Task details: Wherever a line of the data contains "bounding", copy that line.

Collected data

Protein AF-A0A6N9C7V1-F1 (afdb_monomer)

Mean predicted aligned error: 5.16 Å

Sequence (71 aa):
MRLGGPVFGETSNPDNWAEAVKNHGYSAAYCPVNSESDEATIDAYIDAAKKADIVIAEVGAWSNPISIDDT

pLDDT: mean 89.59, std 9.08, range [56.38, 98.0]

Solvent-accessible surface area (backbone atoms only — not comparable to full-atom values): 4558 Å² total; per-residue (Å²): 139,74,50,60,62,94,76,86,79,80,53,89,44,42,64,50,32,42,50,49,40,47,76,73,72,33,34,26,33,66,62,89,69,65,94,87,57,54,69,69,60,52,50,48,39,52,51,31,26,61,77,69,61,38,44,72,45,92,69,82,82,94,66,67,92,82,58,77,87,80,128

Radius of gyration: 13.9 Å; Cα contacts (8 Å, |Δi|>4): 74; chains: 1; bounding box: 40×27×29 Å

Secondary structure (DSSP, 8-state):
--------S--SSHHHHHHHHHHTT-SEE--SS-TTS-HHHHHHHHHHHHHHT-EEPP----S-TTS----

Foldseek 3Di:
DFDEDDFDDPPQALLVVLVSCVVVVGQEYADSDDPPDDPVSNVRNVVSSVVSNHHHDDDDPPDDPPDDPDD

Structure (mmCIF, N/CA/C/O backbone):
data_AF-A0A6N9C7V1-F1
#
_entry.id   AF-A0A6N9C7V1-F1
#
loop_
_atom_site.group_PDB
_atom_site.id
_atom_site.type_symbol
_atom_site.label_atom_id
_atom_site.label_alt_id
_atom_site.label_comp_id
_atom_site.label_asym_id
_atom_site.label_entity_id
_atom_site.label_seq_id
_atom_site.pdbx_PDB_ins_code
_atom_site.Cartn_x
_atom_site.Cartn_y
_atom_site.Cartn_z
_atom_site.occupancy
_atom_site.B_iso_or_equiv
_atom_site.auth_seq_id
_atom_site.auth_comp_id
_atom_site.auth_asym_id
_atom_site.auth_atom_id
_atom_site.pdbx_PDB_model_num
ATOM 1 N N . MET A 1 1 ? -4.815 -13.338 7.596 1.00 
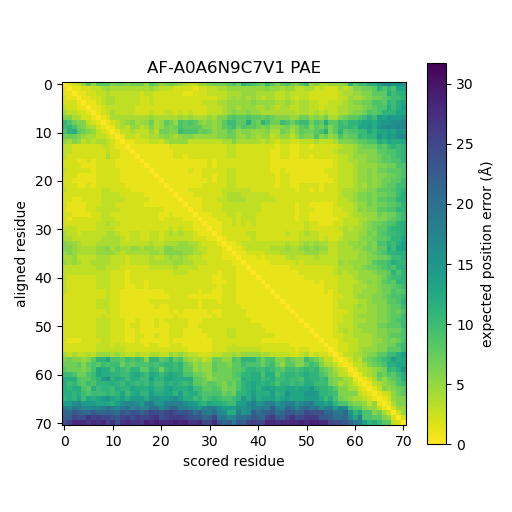85.12 1 MET A N 1
ATOM 2 C CA . MET A 1 1 ? -4.254 -13.300 6.226 1.00 85.12 1 MET A CA 1
ATOM 3 C C . MET A 1 1 ? -4.600 -11.939 5.638 1.00 85.12 1 MET A C 1
ATOM 5 O O . MET A 1 1 ? -5.730 -11.519 5.848 1.00 85.12 1 MET A O 1
ATOM 9 N N . ARG A 1 2 ? -3.653 -11.232 5.004 1.00 93.25 2 ARG A N 1
ATOM 10 C CA . ARG A 1 2 ? -3.893 -9.925 4.364 1.00 93.25 2 ARG A CA 1
ATOM 11 C C . ARG A 1 2 ? -3.967 -10.126 2.850 1.00 93.25 2 ARG A C 1
ATOM 13 O O . ARG A 1 2 ? -3.111 -10.816 2.305 1.00 93.25 2 ARG A O 1
ATOM 20 N N . LEU A 1 3 ? -4.988 -9.567 2.206 1.00 94.50 3 LEU A N 1
ATOM 21 C CA . LEU A 1 3 ? -5.173 -9.645 0.755 1.00 94.50 3 LEU A CA 1
ATOM 22 C C . LEU A 1 3 ? -4.817 -8.302 0.121 1.00 94.50 3 LEU A C 1
ATOM 24 O O . LEU A 1 3 ? -5.072 -7.251 0.717 1.00 94.50 3 LEU A O 1
ATOM 28 N N . GLY A 1 4 ? -4.224 -8.365 -1.065 1.00 94.06 4 GLY A N 1
ATOM 29 C CA . GLY A 1 4 ? -3.794 -7.211 -1.838 1.00 94.06 4 GLY A CA 1
ATOM 30 C C . GLY A 1 4 ? -3.793 -7.510 -3.329 1.00 94.06 4 GLY A C 1
ATOM 31 O O . GLY A 1 4 ? -3.910 -8.664 -3.746 1.00 94.06 4 GLY A O 1
ATOM 32 N N . GLY A 1 5 ? -3.663 -6.457 -4.123 1.00 91.44 5 GLY A N 1
ATOM 33 C CA . GLY A 1 5 ? -3.651 -6.525 -5.576 1.00 91.44 5 GLY A CA 1
ATOM 34 C C . GLY A 1 5 ? -3.407 -5.147 -6.191 1.00 91.44 5 GLY A C 1
ATOM 35 O O . GLY A 1 5 ? -3.207 -4.176 -5.455 1.00 91.44 5 GLY A O 1
ATOM 36 N N . PRO A 1 6 ? -3.412 -5.045 -7.529 1.00 90.00 6 PRO A N 1
ATOM 37 C CA . PRO A 1 6 ? -3.287 -3.763 -8.206 1.00 90.00 6 PRO A CA 1
ATOM 38 C C . PRO A 1 6 ? -4.464 -2.847 -7.851 1.00 90.00 6 PRO A C 1
ATOM 40 O O . PRO A 1 6 ? -5.616 -3.283 -7.813 1.00 90.00 6 PRO A O 1
ATOM 43 N N . VAL A 1 7 ? -4.149 -1.577 -7.612 1.00 90.62 7 VAL A N 1
ATOM 44 C CA . VAL A 1 7 ? -5.111 -0.486 -7.431 1.00 90.62 7 VAL A CA 1
ATOM 45 C C . VAL A 1 7 ? -4.982 0.469 -8.612 1.00 90.62 7 VAL A C 1
ATOM 47 O O . VAL A 1 7 ? -3.875 0.722 -9.086 1.00 90.62 7 VAL A O 1
ATOM 50 N N . PHE A 1 8 ? -6.109 0.959 -9.123 1.00 82.44 8 PHE A N 1
ATOM 51 C CA . PHE A 1 8 ? -6.166 1.803 -10.318 1.00 82.44 8 PHE A CA 1
ATOM 52 C C . PHE A 1 8 ? -6.754 3.173 -9.967 1.00 82.44 8 PHE A C 1
ATOM 54 O O . PHE A 1 8 ? -7.646 3.258 -9.126 1.00 82.44 8 PHE A O 1
ATOM 61 N N . GLY A 1 9 ? -6.293 4.233 -10.635 1.00 78.88 9 GLY A N 1
ATOM 62 C CA . GLY A 1 9 ? -6.764 5.607 -10.4
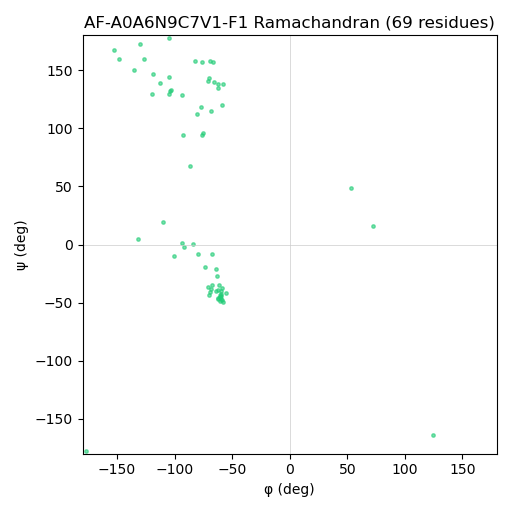25 1.00 78.88 9 GLY A CA 1
ATOM 63 C C . GLY A 1 9 ? -5.634 6.580 -10.085 1.00 78.88 9 GLY A C 1
ATOM 64 O O . GLY A 1 9 ? -4.463 6.279 -10.305 1.00 78.88 9 GLY A O 1
ATOM 65 N N . GLU A 1 10 ? -5.989 7.755 -9.558 1.00 77.81 10 GLU A N 1
ATOM 66 C CA . GLU A 1 10 ? -5.022 8.728 -9.035 1.00 77.81 10 GLU A CA 1
ATOM 67 C C . GLU A 1 10 ? -4.488 8.268 -7.674 1.00 77.81 10 GLU A C 1
ATOM 69 O O . GLU A 1 10 ? -5.088 8.504 -6.627 1.00 77.81 10 GLU A O 1
ATOM 74 N N . THR A 1 11 ? -3.335 7.608 -7.699 1.00 82.69 11 THR A N 1
ATOM 75 C CA . THR A 1 11 ? -2.623 7.144 -6.500 1.00 82.69 11 THR A CA 1
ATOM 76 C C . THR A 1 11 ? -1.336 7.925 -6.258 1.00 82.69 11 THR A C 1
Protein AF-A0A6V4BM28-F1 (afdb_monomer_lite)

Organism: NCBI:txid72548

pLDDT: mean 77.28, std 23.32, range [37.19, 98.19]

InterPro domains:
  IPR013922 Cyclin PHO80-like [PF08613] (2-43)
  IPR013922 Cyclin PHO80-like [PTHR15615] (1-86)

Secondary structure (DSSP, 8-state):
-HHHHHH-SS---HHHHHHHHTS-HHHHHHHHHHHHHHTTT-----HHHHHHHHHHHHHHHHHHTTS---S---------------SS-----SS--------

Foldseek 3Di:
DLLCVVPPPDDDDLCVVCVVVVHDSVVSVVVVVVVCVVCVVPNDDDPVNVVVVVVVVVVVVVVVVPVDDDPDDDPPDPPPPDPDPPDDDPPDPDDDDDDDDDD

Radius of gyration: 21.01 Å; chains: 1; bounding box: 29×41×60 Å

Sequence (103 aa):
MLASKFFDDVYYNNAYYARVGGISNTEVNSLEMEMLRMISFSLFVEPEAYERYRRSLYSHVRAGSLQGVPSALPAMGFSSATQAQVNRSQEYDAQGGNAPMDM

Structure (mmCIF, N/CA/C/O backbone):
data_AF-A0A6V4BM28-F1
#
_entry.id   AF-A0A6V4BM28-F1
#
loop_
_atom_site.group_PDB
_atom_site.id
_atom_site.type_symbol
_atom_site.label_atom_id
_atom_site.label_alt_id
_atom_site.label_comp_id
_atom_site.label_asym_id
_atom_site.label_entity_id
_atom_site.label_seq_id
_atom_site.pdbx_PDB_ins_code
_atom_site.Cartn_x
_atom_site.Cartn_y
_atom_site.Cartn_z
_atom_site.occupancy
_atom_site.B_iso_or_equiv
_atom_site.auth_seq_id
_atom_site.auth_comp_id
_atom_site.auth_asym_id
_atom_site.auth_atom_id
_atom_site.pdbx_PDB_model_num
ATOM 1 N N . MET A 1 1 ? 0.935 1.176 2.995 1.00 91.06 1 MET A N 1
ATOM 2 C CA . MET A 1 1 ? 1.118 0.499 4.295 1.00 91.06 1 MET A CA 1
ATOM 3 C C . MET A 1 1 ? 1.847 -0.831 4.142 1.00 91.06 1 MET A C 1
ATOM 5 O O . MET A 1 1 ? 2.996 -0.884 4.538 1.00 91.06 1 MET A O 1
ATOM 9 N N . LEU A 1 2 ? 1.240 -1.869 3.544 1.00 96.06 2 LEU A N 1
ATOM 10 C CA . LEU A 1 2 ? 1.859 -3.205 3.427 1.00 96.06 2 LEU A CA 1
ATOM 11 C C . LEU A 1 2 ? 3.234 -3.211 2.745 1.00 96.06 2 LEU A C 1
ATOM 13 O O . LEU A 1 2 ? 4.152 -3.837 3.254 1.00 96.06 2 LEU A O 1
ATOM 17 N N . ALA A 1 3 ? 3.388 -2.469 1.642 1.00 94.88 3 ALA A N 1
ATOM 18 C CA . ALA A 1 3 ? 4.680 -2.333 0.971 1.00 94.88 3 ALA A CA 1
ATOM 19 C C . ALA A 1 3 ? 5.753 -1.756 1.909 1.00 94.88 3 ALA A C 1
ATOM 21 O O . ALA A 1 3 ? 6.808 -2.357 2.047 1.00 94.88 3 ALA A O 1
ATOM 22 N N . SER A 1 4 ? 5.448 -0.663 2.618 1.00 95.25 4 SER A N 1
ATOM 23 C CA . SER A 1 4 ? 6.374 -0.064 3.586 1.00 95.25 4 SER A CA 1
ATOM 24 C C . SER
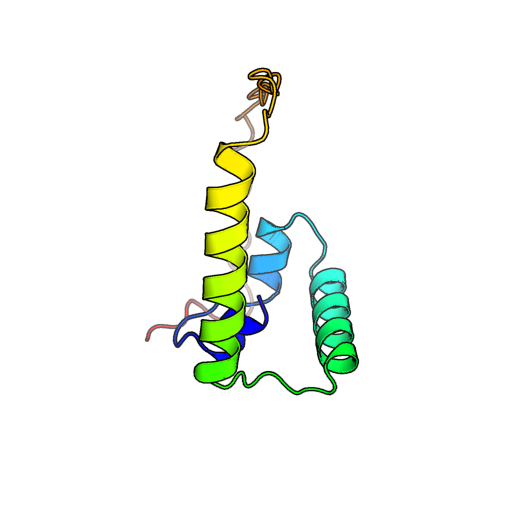 A 1 4 ? 6.751 -1.022 4.708 1.00 95.25 4 SER A C 1
ATOM 26 O O . SER A 1 4 ? 7.913 -1.137 5.053 1.00 95.25 4 SER A O 1
ATOM 28 N N . LYS A 1 5 ? 5.791 -1.785 5.240 1.00 95.62 5 LYS A N 1
ATOM 29 C CA . LYS A 1 5 ? 6.083 -2.794 6.269 1.00 95.62 5 LYS A CA 1
ATOM 30 C C . LYS A 1 5 ? 6.957 -3.954 5.785 1.00 95.62 5 LYS A C 1
ATOM 32 O O . LYS A 1 5 ? 7.541 -4.641 6.612 1.00 95.62 5 LYS A O 1
ATOM 37 N N . PHE A 1 6 ? 6.955 -4.240 4.485 1.00 95.56 6 PHE A N 1
ATOM 38 C CA . PHE A 1 6 ? 7.679 -5.373 3.913 1.00 95.56 6 PHE A CA 1
ATOM 39 C C . PHE A 1 6 ? 9.050 -4.982 3.352 1.00 95.56 6 PHE A C 1
ATOM 41 O O . PHE A 1 6 ? 9.970 -5.791 3.404 1.00 95.56 6 PHE A O 1
ATOM 48 N N . PHE A 1 7 ? 9.185 -3.769 2.810 1.00 94.19 7 PHE A N 1
ATOM 49 C CA . PHE A 1 7 ? 10.394 -3.315 2.120 1.00 94.19 7 PHE A CA 1
ATOM 50 C C . PHE A 1 7 ? 11.193 -2.244 2.868 1.00 94.19 7 PHE A C 1
ATOM 52 O O . PHE A 1 7 ? 12.385 -2.126 2.599 1.00 94.19 7 PHE A O 1
ATOM 59 N N . ASP A 1 8 ? 10.575 -1.465 3.761 1.00 95.06 8 ASP A N 1
ATOM 60 C CA . ASP A 1 8 ? 11.270 -0.386 4.468 1.00 95.06 8 ASP A CA 1
ATOM 61 C C . ASP A 1 8 ? 11.809 -0.906 5.813 1.00 95.06 8 ASP A C 1
ATOM 63 O O . ASP A 1 8 ? 11.091 -1.572 6.562 1.00 95.06 8 ASP A O 1
ATOM 67 N N . ASP A 1 9 ? 13.049 -0.548 6.162 1.00 96.50 9 ASP A N 1
ATOM 68 C CA . ASP A 1 9 ? 13.650 -0.888 7.466 1.00 96.50 9 ASP A CA 1
ATOM 69 C C . ASP A 1 9 ? 12.893 -0.236 8.637 1.00 96.50 9 ASP A C 1
ATOM 71 O O . ASP A 1 9 ? 12.860 -0.753 9.754 1.00 96.50 9 ASP A O 1
ATOM 75 N N . VAL A 1 10 ? 12.259 0.912 8.373 1.00 94.25 10 VAL A N 1
ATOM 76 C CA . VAL A 1 10 ? 11.493 1.693 9.346 1.00 94.25 10 VAL A CA 1
ATOM 77 C C . VAL A 1 10 ? 10.056 1.836 8.863 1.00 94.25 10 VAL A C 1
ATOM 79 O O . VAL A 1 10 ? 9.788 2.418 7.814 1.00 94.25 10 VAL A O 1
ATOM 82 N N . TYR A 1 11 ? 9.111 1.366 9.673 1.00 95.75 11 TYR A N 1
ATOM 83 C CA . TYR A 1 11 ? 7.683 1.444 9.383 1.00 95.75 11 TYR A CA 1
ATOM 84 C C . TYR A 1 11 ? 6.870 1.741 10.647 1.00 95.75 11 TYR A C 1
ATOM 86 O O . TYR A 1 11 ? 7.319 1.538 11.775 1.00 95.75 11 TYR A O 1
ATOM 94 N N . TYR A 1 12 ? 5.636 2.216 10.464 1.00 95.81 12 TYR A N 1
ATOM 95 C CA . TYR A 1 12 ? 4.719 2.491 11.569 1.00 95.81 12 TYR A CA 1
ATOM 96 C C . TYR A 1 12 ? 3.744 1.330 11.812 1.00 95.81 12 TYR A C 1
ATOM 98 O O . TYR A 1 12 ? 3.474 0.508 10.937 1.00 95.81 12 TYR A O 1
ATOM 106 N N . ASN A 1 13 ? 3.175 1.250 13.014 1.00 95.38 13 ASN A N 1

Exercise response:
Radius of gyration: 13.9 Å; Cα contacts (8 Å, |Δi|>4): 74; chains: 1; bounding box: 40×27×29 Å
Radius of gyration: 21.01 Å; chains: 1; bounding box: 29×41×60 Å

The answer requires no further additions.